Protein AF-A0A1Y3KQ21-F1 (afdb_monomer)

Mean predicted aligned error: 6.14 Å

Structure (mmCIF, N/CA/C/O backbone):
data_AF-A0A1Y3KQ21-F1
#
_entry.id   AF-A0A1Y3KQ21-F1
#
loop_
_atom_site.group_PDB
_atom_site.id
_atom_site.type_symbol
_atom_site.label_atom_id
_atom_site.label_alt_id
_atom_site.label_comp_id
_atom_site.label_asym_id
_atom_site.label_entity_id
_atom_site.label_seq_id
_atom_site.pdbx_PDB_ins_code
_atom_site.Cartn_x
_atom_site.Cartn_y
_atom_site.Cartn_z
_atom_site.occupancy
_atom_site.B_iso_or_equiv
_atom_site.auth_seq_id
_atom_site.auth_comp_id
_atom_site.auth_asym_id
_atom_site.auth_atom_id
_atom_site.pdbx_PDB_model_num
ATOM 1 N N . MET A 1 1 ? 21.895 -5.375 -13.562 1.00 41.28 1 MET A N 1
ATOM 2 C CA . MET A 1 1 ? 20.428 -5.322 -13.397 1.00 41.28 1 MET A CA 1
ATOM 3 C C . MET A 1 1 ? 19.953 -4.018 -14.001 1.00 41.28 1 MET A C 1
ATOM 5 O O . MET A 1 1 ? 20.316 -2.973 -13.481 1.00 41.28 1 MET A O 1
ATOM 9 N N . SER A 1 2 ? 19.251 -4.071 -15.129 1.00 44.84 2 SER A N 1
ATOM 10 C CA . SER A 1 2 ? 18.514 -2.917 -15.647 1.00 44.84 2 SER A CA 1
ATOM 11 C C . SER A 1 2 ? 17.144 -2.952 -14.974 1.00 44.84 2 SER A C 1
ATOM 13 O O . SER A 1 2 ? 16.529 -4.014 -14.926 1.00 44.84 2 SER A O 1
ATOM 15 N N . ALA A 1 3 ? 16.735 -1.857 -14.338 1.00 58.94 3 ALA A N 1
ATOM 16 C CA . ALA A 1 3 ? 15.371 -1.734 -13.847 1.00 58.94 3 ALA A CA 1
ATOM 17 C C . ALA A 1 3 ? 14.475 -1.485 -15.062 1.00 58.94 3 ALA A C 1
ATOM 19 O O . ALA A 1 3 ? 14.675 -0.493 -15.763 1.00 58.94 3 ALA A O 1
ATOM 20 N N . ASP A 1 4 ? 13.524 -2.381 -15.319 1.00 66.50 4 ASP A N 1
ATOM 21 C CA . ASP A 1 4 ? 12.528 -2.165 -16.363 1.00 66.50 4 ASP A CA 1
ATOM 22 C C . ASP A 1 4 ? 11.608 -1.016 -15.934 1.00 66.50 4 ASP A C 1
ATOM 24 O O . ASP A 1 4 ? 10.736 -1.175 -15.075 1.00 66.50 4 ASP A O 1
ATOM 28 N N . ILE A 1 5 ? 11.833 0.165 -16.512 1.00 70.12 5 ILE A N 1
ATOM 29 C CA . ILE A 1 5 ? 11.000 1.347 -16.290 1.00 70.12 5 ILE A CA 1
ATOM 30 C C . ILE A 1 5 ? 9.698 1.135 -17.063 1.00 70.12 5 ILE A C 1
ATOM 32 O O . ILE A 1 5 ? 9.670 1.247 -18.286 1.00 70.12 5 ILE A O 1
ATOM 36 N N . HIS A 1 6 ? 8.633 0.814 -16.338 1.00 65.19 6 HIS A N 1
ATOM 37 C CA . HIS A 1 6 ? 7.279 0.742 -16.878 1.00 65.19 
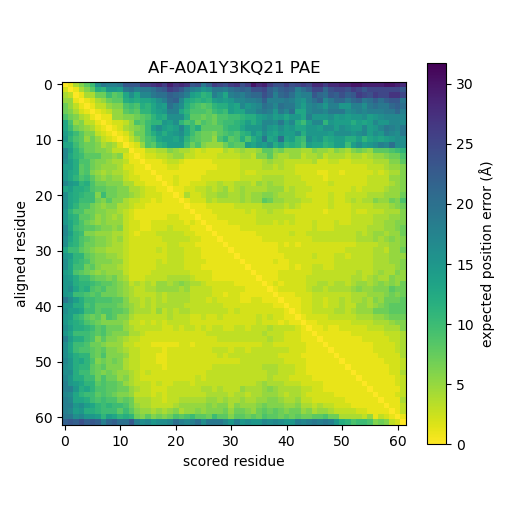6 HIS A CA 1
ATOM 38 C C . HIS A 1 6 ? 6.556 2.065 -16.621 1.00 65.19 6 HIS A C 1
ATOM 40 O O . HIS A 1 6 ? 6.679 2.634 -15.532 1.00 65.19 6 HIS A O 1
ATOM 46 N N . ASP A 1 7 ? 5.805 2.556 -17.611 1.00 71.56 7 ASP A N 1
ATOM 47 C CA . ASP A 1 7 ? 4.961 3.733 -17.421 1.00 71.56 7 ASP A CA 1
ATOM 48 C C . ASP A 1 7 ? 3.818 3.380 -16.462 1.00 71.56 7 ASP A C 1
ATOM 50 O O . ASP A 1 7 ? 3.079 2.411 -16.633 1.00 71.56 7 ASP A O 1
ATOM 54 N N . ILE A 1 8 ? 3.664 4.182 -15.416 1.00 69.12 8 ILE A N 1
ATOM 55 C CA . ILE A 1 8 ? 2.605 3.993 -14.430 1.00 69.12 8 ILE A CA 1
ATOM 56 C C . ILE A 1 8 ? 1.208 4.267 -15.004 1.00 69.12 8 ILE A C 1
ATOM 58 O O . ILE A 1 8 ? 0.206 3.815 -14.443 1.00 69.12 8 ILE A O 1
ATOM 62 N N . ALA A 1 9 ? 1.119 4.994 -16.123 1.00 70.31 9 ALA A N 1
ATOM 63 C CA . ALA A 1 9 ? -0.122 5.218 -16.851 1.00 70.31 9 ALA A CA 1
ATOM 64 C C . ALA A 1 9 ? -0.739 3.910 -17.368 1.00 70.31 9 ALA A C 1
ATOM 66 O O . ALA A 1 9 ? -1.968 3.803 -17.380 1.00 70.31 9 ALA A O 1
ATOM 67 N N . ASP A 1 10 ? 0.088 2.911 -17.685 1.00 71.19 10 ASP A N 1
ATOM 68 C CA . ASP A 1 10 ? -0.349 1.592 -18.157 1.00 71.19 10 ASP A CA 1
ATOM 69 C C . ASP A 1 10 ? -0.962 0.735 -17.036 1.00 71.19 10 ASP A C 1
ATOM 71 O O . ASP A 1 10 ? -1.618 -0.273 -17.291 1.00 71.19 10 ASP A O 1
ATOM 75 N N . HIS A 1 11 ? -0.803 1.162 -15.780 1.00 65.88 11 HIS A N 1
ATOM 76 C CA . HIS A 1 11 ? -1.229 0.439 -14.584 1.00 65.88 11 HIS A CA 1
ATOM 77 C C . HIS A 1 11 ? -2.314 1.174 -13.784 1.00 65.88 11 HIS A C 1
ATOM 79 O O . HIS A 1 11 ? -2.374 1.087 -12.555 1.00 65.88 11 HIS A O 1
ATOM 85 N N . ARG A 1 12 ? -3.190 1.921 -14.468 1.00 75.38 12 ARG A N 1
ATOM 86 C CA . ARG A 1 12 ? -4.376 2.510 -13.831 1.00 75.38 12 ARG A CA 1
ATOM 87 C C . ARG A 1 12 ? -5.414 1.425 -13.500 1.00 75.38 12 ARG A C 1
ATOM 89 O O . ARG A 1 12 ? -5.689 0.580 -14.347 1.00 75.38 12 ARG A O 1
ATOM 96 N N . PRO A 1 13 ? -6.076 1.499 -12.331 1.00 88.12 13 PRO A N 1
ATOM 97 C CA . PRO A 1 13 ? -6.001 2.572 -11.332 1.00 88.12 13 PRO A CA 1
ATOM 98 C C . PRO A 1 13 ? -4.776 2.469 -10.406 1.00 88.12
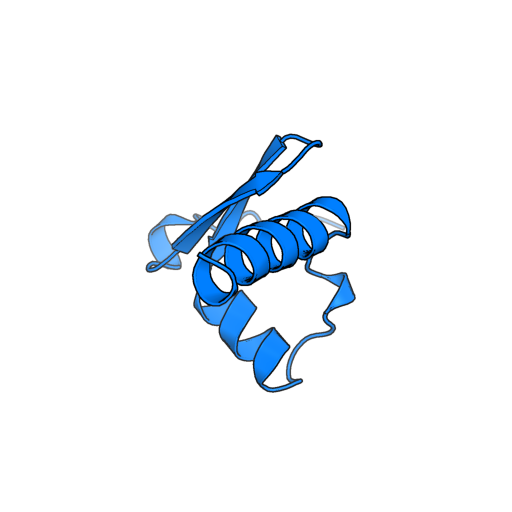 13 PRO A C 1
ATOM 100 O O . PRO A 1 13 ? -4.245 1.386 -10.180 1.00 88.12 13 PRO A O 1
ATOM 103 N N . HIS A 1 14 ? -4.359 3.605 -9.838 1.00 88.69 14 HIS A N 1
ATOM 104 C CA . HIS A 1 14 ? -3.254 3.693 -8.878 1.00 88.69 14 HIS A CA 1
ATOM 105 C C . HIS A 1 14 ? -3.679 4.358 -7.561 1.00 88.69 14 HIS A C 1
ATOM 107 O O . HIS A 1 14 ? -4.597 5.177 -7.528 1.00 88.69 14 HIS A O 1
ATOM 113 N N . LEU A 1 15 ? -2.978 4.007 -6.483 1.00 89.00 15 LEU A N 1
ATOM 114 C CA . LEU A 1 15 ? -3.062 4.604 -5.156 1.00 89.00 15 LEU A CA 1
ATOM 115 C C . LEU A 1 15 ? -1.852 5.517 -4.937 1.00 89.00 15 LEU A C 1
ATOM 117 O O . LEU A 1 15 ? -0.716 5.091 -5.128 1.00 89.00 15 LEU A O 1
ATOM 121 N N . THR A 1 16 ? -2.092 6.740 -4.476 1.00 91.94 16 THR A N 1
ATOM 122 C CA . THR A 1 16 ? -1.026 7.659 -4.061 1.00 91.94 16 THR A CA 1
ATOM 123 C C . THR A 1 16 ? -0.906 7.646 -2.542 1.00 91.94 16 THR A C 1
ATOM 125 O O . THR A 1 16 ? -1.879 7.930 -1.849 1.00 91.94 16 THR A O 1
ATOM 12
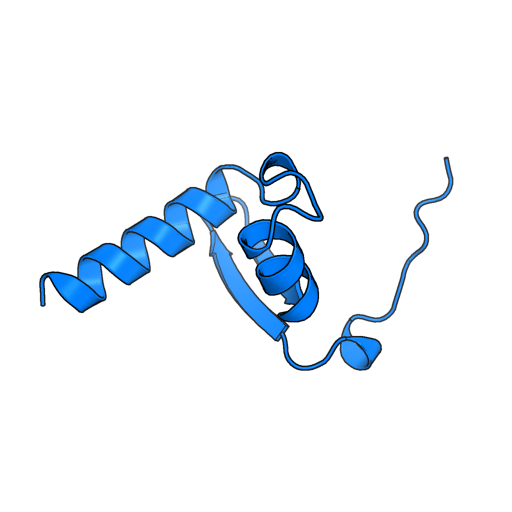8 N N . VAL A 1 17 ? 0.283 7.337 -2.028 1.00 93.06 17 VAL A N 1
ATOM 129 C CA . VAL A 1 17 ? 0.592 7.289 -0.595 1.00 93.06 17 VAL A CA 1
ATOM 130 C C . VAL A 1 17 ? 1.634 8.355 -0.277 1.00 93.06 17 VAL A C 1
ATOM 132 O O . VAL A 1 17 ? 2.769 8.284 -0.746 1.00 93.06 17 VAL A O 1
ATOM 135 N N . ALA A 1 18 ? 1.250 9.347 0.525 1.00 94.50 18 ALA A N 1
ATOM 136 C CA . ALA A 1 18 ? 2.164 10.361 1.044 1.00 94.50 18 ALA A CA 1
ATOM 137 C C . ALA A 1 18 ? 2.817 9.846 2.337 1.00 94.50 18 ALA A C 1
ATOM 139 O O . ALA A 1 18 ? 2.284 10.031 3.431 1.00 94.50 18 ALA A O 1
ATOM 140 N N . ALA A 1 19 ? 3.939 9.145 2.194 1.00 94.12 19 ALA A N 1
ATOM 141 C CA . ALA A 1 19 ? 4.710 8.597 3.301 1.00 94.12 19 ALA A CA 1
ATOM 142 C C . ALA A 1 19 ? 5.798 9.579 3.769 1.00 94.12 19 ALA A C 1
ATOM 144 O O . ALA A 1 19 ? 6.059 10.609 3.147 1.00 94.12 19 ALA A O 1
= = = =
**Exercise description:** An exact copy of the lines above from the one with "ATOM 100 O O" up to and including the one with "ATOM 130 C C" is required; reproduce only those lines, omitting all pictures.

**Solution:**
ATOM 100 O O . PRO A 1 13 ? -4.245 1.386 -10.180 1.00 88.12 13 PRO A O 1
ATOM 103 N N . HIS A 1 14 ? -4.359 3.605 -9.838 1.00 88.69 14 HIS A N 1
ATOM 104 C CA . HIS A 1 14 ? -3.254 3.693 -8.878 1.00 88.69 14 HIS A CA 1
ATOM 105 C C . HIS A 1 14 ? -3.679 4.358 -7.561 1.00 88.69 14 HIS A C 1
ATOM 107 O O . HIS A 1 14 ? -4.597 5.177 -7.528 1.00 88.69 14 HIS A O 1
ATOM 113 N N . LEU A 1 15 ? -2.978 4.007 -6.483 1.00 89.00 15 LEU A N 1
ATOM 114 C CA . LEU A 1 15 ? -3.062 4.604 -5.156 1.00 89.00 15 LEU A CA 1
ATOM 115 C C . LEU A 1 15 ? -1.852 5.517 -4.937 1.00 89.00 15 LEU A C 1
ATOM 117 O O . LEU A 1 15 ? -0.716 5.091 -5.128 1.00 89.00 15 LEU A O 1
ATOM 121 N N . THR A 1 16 ? -2.092 6.740 -4.476 1.00 91.94 16 THR A N 1
ATOM 122 C CA . THR A 1 16 ? -1.026 7.659 -4.061 1.00 91.94 16 THR A CA 1
ATOM 123 C C . THR A 1 16 ? -0.906 7.646 -2.542 1.00 91.94 16 THR A C 1
ATOM 125 O O . THR A 1 16 ? -1.879 7.930 -1.849 1.00 91.94 16 THR A O 1
ATOM 12
8 N N . VAL A 1 17 ? 0.283 7.337 -2.028 1.00 93.06 17 VAL A N 1
ATOM 129 C CA . VAL A 1 17 ? 0.592 7.289 -0.595 1.00 93.06 17 VAL A CA 1
ATOM 130 C C . VAL A 1 17 ? 1.634 8.355 -0.277 1.00 93.06 17 VAL A C 1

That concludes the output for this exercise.